Task brief: Each line of the data below from the one holding "ATOM 181 C CA" to the one holding "ATOM 188 C CA", inclusive, is to be reproduced exactly; no other line belongs in the answer.

Information given:
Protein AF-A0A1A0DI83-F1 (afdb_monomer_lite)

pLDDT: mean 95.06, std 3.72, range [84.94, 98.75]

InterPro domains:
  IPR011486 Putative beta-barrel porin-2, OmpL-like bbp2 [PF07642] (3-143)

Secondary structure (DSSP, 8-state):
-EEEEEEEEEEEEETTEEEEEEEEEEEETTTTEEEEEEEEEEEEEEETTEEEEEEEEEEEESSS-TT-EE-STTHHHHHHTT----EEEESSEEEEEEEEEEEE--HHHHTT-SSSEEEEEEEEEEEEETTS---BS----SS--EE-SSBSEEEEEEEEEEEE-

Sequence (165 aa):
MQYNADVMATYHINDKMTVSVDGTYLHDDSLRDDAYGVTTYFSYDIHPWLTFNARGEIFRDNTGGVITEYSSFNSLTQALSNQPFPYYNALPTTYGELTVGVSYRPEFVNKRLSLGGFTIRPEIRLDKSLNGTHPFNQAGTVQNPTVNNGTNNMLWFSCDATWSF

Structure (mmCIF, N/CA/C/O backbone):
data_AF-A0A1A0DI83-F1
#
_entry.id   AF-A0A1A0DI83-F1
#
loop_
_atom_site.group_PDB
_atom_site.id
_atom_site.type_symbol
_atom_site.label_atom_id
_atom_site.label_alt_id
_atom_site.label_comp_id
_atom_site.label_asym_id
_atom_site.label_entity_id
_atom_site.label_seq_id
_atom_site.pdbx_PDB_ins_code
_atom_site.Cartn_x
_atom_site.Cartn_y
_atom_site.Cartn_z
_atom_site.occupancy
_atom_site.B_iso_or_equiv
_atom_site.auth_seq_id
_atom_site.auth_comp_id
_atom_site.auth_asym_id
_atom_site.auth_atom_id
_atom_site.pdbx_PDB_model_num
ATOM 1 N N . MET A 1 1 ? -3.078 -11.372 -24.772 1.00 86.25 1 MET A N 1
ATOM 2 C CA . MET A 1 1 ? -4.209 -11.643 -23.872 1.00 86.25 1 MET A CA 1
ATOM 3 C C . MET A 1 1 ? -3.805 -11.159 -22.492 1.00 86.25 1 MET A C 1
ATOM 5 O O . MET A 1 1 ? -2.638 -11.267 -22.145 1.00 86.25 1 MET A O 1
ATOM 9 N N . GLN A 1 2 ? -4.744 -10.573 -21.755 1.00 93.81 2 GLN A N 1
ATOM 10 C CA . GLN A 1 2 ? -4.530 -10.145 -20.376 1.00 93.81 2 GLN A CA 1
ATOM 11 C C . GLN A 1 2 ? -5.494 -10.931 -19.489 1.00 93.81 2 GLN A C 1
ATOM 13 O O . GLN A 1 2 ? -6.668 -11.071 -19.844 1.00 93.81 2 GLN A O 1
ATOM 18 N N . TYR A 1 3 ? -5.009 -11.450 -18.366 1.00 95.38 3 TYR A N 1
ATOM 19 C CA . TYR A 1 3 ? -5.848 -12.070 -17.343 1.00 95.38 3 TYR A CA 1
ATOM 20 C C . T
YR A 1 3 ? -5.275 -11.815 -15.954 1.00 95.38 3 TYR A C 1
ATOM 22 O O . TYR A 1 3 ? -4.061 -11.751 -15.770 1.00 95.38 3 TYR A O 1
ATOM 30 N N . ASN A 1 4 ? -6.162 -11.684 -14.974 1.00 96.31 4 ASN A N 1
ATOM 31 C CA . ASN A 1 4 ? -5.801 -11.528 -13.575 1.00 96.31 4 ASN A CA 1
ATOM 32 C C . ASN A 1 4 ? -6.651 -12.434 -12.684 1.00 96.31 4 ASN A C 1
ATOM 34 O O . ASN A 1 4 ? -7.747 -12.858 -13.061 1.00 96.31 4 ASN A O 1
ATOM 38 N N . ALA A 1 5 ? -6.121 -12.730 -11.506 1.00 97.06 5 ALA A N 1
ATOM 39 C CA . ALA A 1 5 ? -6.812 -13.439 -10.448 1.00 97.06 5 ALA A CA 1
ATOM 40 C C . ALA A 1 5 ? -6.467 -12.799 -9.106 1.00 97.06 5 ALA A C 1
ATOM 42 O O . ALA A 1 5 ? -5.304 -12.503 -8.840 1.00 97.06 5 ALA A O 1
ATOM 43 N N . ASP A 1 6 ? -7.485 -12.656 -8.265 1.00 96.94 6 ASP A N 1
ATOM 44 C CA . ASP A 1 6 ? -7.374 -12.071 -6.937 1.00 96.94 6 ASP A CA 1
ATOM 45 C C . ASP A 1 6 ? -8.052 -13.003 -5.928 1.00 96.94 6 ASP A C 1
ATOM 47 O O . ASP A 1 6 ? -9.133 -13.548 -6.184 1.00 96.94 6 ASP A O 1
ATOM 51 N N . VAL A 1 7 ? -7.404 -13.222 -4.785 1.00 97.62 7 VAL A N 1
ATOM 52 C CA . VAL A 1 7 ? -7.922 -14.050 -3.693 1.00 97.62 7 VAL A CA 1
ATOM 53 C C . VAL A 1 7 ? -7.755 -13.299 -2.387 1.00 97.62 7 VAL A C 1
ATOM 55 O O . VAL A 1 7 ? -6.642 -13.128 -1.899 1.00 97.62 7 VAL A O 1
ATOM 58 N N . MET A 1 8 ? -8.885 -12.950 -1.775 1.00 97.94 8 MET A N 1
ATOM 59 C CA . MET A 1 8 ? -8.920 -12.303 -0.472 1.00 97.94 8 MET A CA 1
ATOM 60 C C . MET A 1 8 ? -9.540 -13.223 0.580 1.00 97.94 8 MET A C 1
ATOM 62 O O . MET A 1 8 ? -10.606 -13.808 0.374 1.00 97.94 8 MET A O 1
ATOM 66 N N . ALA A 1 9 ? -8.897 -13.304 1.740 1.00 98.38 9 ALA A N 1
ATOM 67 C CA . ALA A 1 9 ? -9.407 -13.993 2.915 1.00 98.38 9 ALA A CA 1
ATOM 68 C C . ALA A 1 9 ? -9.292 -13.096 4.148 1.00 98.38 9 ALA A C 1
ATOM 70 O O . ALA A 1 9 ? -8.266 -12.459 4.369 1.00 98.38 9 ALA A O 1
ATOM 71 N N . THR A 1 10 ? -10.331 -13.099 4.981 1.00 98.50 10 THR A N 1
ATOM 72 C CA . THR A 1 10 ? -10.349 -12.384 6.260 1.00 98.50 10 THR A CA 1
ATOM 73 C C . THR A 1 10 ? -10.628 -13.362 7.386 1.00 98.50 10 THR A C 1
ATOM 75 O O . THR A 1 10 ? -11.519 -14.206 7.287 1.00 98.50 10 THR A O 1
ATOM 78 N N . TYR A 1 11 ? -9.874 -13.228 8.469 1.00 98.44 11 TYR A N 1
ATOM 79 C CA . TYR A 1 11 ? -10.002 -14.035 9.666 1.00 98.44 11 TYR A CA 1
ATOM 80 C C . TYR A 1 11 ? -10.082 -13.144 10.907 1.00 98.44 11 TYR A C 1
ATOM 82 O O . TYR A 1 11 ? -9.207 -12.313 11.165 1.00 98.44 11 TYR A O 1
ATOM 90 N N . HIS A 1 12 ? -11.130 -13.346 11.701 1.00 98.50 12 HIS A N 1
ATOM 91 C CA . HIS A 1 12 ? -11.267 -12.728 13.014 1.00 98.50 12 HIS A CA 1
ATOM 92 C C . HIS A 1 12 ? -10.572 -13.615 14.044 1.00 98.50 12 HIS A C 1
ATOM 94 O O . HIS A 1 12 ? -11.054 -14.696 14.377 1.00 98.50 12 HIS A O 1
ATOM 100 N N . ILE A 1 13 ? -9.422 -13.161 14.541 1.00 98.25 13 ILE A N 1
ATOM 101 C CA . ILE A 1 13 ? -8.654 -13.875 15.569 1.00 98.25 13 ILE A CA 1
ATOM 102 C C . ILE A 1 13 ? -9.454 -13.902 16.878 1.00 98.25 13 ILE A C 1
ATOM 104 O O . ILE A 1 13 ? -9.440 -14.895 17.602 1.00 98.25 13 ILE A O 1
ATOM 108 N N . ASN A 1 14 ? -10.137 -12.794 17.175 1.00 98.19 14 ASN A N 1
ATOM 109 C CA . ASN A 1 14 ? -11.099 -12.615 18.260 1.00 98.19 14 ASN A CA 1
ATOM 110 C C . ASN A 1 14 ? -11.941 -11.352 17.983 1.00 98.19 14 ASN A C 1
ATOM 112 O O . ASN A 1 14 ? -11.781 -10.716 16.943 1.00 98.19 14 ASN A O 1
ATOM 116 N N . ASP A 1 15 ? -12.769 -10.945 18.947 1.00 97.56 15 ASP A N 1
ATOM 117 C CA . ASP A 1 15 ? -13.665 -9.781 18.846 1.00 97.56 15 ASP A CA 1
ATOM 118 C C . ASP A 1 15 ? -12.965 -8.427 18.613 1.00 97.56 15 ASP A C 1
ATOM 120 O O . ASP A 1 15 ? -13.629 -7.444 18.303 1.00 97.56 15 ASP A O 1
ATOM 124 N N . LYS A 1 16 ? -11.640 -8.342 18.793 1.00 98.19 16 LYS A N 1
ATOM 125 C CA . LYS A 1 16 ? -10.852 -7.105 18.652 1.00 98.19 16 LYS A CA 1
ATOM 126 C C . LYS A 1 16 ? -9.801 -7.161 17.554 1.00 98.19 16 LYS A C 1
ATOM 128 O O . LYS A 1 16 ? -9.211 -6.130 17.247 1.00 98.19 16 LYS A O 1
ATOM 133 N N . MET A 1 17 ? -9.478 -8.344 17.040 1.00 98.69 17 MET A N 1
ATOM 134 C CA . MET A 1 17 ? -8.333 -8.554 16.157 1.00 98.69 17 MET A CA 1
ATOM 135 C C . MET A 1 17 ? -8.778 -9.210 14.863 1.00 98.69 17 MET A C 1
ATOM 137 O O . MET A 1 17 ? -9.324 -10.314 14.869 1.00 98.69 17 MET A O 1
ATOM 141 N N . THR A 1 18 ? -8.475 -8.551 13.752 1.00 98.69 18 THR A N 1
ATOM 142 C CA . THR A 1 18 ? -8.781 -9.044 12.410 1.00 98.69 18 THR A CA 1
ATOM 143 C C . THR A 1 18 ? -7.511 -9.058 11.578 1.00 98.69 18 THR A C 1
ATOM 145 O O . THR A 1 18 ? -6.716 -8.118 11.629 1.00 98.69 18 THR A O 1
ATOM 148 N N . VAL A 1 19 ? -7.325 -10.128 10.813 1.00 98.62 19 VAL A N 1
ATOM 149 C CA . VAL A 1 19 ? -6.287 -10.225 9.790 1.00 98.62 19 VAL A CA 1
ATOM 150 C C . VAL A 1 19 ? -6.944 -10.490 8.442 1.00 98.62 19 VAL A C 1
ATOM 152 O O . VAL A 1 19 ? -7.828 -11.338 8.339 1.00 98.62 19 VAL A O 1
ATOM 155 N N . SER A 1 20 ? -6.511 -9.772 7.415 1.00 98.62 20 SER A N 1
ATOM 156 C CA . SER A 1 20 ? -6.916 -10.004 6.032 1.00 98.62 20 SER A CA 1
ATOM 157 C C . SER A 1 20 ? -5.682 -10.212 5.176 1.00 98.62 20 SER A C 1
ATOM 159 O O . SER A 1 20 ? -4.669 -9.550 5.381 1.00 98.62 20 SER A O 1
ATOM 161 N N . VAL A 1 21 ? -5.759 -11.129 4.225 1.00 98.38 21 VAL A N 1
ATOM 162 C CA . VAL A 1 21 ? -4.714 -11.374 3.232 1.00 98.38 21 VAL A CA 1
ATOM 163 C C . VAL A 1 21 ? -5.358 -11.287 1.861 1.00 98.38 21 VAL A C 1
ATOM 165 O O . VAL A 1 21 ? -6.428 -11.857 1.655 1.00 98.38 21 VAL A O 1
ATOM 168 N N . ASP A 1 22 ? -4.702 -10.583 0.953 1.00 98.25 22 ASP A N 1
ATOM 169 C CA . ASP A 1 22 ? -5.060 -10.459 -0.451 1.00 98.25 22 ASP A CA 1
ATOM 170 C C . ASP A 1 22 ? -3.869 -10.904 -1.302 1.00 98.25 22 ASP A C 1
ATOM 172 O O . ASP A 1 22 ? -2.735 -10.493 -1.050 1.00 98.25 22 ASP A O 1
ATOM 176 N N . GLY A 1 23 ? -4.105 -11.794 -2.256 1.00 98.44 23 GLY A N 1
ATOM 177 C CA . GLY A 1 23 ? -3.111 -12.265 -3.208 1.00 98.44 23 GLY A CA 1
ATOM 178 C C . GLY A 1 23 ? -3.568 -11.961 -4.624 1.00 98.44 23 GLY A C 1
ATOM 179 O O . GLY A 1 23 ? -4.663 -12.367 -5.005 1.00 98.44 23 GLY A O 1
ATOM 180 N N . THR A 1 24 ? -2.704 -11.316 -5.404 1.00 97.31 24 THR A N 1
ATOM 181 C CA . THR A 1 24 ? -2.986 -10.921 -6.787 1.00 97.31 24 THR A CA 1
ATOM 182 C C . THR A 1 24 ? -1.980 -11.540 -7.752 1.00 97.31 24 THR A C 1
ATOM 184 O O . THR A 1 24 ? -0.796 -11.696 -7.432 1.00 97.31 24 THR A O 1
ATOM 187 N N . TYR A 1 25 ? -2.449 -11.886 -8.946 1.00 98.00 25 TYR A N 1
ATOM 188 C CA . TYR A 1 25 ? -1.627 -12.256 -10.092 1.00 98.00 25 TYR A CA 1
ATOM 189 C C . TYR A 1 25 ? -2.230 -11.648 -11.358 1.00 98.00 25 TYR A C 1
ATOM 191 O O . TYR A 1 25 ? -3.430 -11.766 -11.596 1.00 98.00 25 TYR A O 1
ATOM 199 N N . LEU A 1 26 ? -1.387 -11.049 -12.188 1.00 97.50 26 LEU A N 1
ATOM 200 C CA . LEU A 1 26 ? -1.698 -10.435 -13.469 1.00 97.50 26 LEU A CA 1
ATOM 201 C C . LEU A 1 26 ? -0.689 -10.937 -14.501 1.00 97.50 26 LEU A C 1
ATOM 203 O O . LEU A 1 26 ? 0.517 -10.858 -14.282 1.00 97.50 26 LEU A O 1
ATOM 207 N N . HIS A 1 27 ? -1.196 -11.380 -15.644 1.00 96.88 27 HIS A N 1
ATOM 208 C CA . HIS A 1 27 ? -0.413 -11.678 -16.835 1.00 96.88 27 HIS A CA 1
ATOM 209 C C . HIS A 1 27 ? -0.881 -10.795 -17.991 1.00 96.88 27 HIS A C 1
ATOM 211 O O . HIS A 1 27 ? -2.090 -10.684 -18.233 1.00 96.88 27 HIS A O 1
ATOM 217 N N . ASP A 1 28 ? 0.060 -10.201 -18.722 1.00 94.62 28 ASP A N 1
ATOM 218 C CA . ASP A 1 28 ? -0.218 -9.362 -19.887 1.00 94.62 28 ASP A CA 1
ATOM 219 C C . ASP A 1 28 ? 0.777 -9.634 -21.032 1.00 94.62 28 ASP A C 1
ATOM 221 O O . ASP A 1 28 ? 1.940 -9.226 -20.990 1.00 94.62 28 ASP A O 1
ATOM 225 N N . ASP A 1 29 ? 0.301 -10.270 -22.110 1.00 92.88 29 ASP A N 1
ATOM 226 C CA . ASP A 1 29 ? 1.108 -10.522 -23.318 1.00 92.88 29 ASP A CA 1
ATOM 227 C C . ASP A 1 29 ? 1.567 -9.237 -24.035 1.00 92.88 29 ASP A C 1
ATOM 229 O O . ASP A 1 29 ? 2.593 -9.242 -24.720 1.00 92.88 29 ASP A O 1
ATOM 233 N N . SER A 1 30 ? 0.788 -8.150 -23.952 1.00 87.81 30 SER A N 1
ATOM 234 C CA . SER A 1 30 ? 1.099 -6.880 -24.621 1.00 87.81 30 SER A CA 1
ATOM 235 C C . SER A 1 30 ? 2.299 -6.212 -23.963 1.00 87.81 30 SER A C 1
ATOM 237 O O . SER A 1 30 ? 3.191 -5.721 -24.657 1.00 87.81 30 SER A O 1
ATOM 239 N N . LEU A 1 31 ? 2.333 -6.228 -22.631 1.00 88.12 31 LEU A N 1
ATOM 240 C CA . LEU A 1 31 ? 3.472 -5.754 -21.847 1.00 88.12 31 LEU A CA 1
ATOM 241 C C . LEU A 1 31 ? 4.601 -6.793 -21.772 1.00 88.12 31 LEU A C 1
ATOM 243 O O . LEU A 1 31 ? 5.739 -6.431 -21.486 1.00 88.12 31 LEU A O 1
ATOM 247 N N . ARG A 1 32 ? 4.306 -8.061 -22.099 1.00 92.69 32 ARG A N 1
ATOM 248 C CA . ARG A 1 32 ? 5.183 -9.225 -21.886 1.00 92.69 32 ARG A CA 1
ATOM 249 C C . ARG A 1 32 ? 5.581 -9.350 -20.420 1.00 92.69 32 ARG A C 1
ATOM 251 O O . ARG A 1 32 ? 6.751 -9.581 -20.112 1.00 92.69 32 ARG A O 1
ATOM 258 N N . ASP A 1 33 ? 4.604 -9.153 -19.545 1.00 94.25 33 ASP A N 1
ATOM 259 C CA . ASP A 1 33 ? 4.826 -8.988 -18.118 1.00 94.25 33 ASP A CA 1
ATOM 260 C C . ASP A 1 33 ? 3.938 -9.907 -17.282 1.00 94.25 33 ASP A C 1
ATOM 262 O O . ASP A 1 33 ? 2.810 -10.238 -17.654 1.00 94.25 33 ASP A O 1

Answer to the exercise:
ATOM 181 C CA . THR A 1 24 ? -2.986 -10.921 -6.787 1.00 97.31 24 THR A CA 1
ATOM 182 C C . THR A 1 24 ? -1.980 -11.540 -7.752 1.00 97.31 24 THR A C 1
ATOM 184 O O . THR A 1 24 ? -0.796 -11.696 -7.432 1.00 97.31 24 THR A O 1
ATOM 187 N N . TYR A 1 25 ? -2.449 -11.886 -8.946 1.00 98.00 25 TYR A N 1
ATOM 188 C CA . TYR A 1 25 ? -1.627 -12.256 -10.092 1.00 98.00 25 TYR A CA 1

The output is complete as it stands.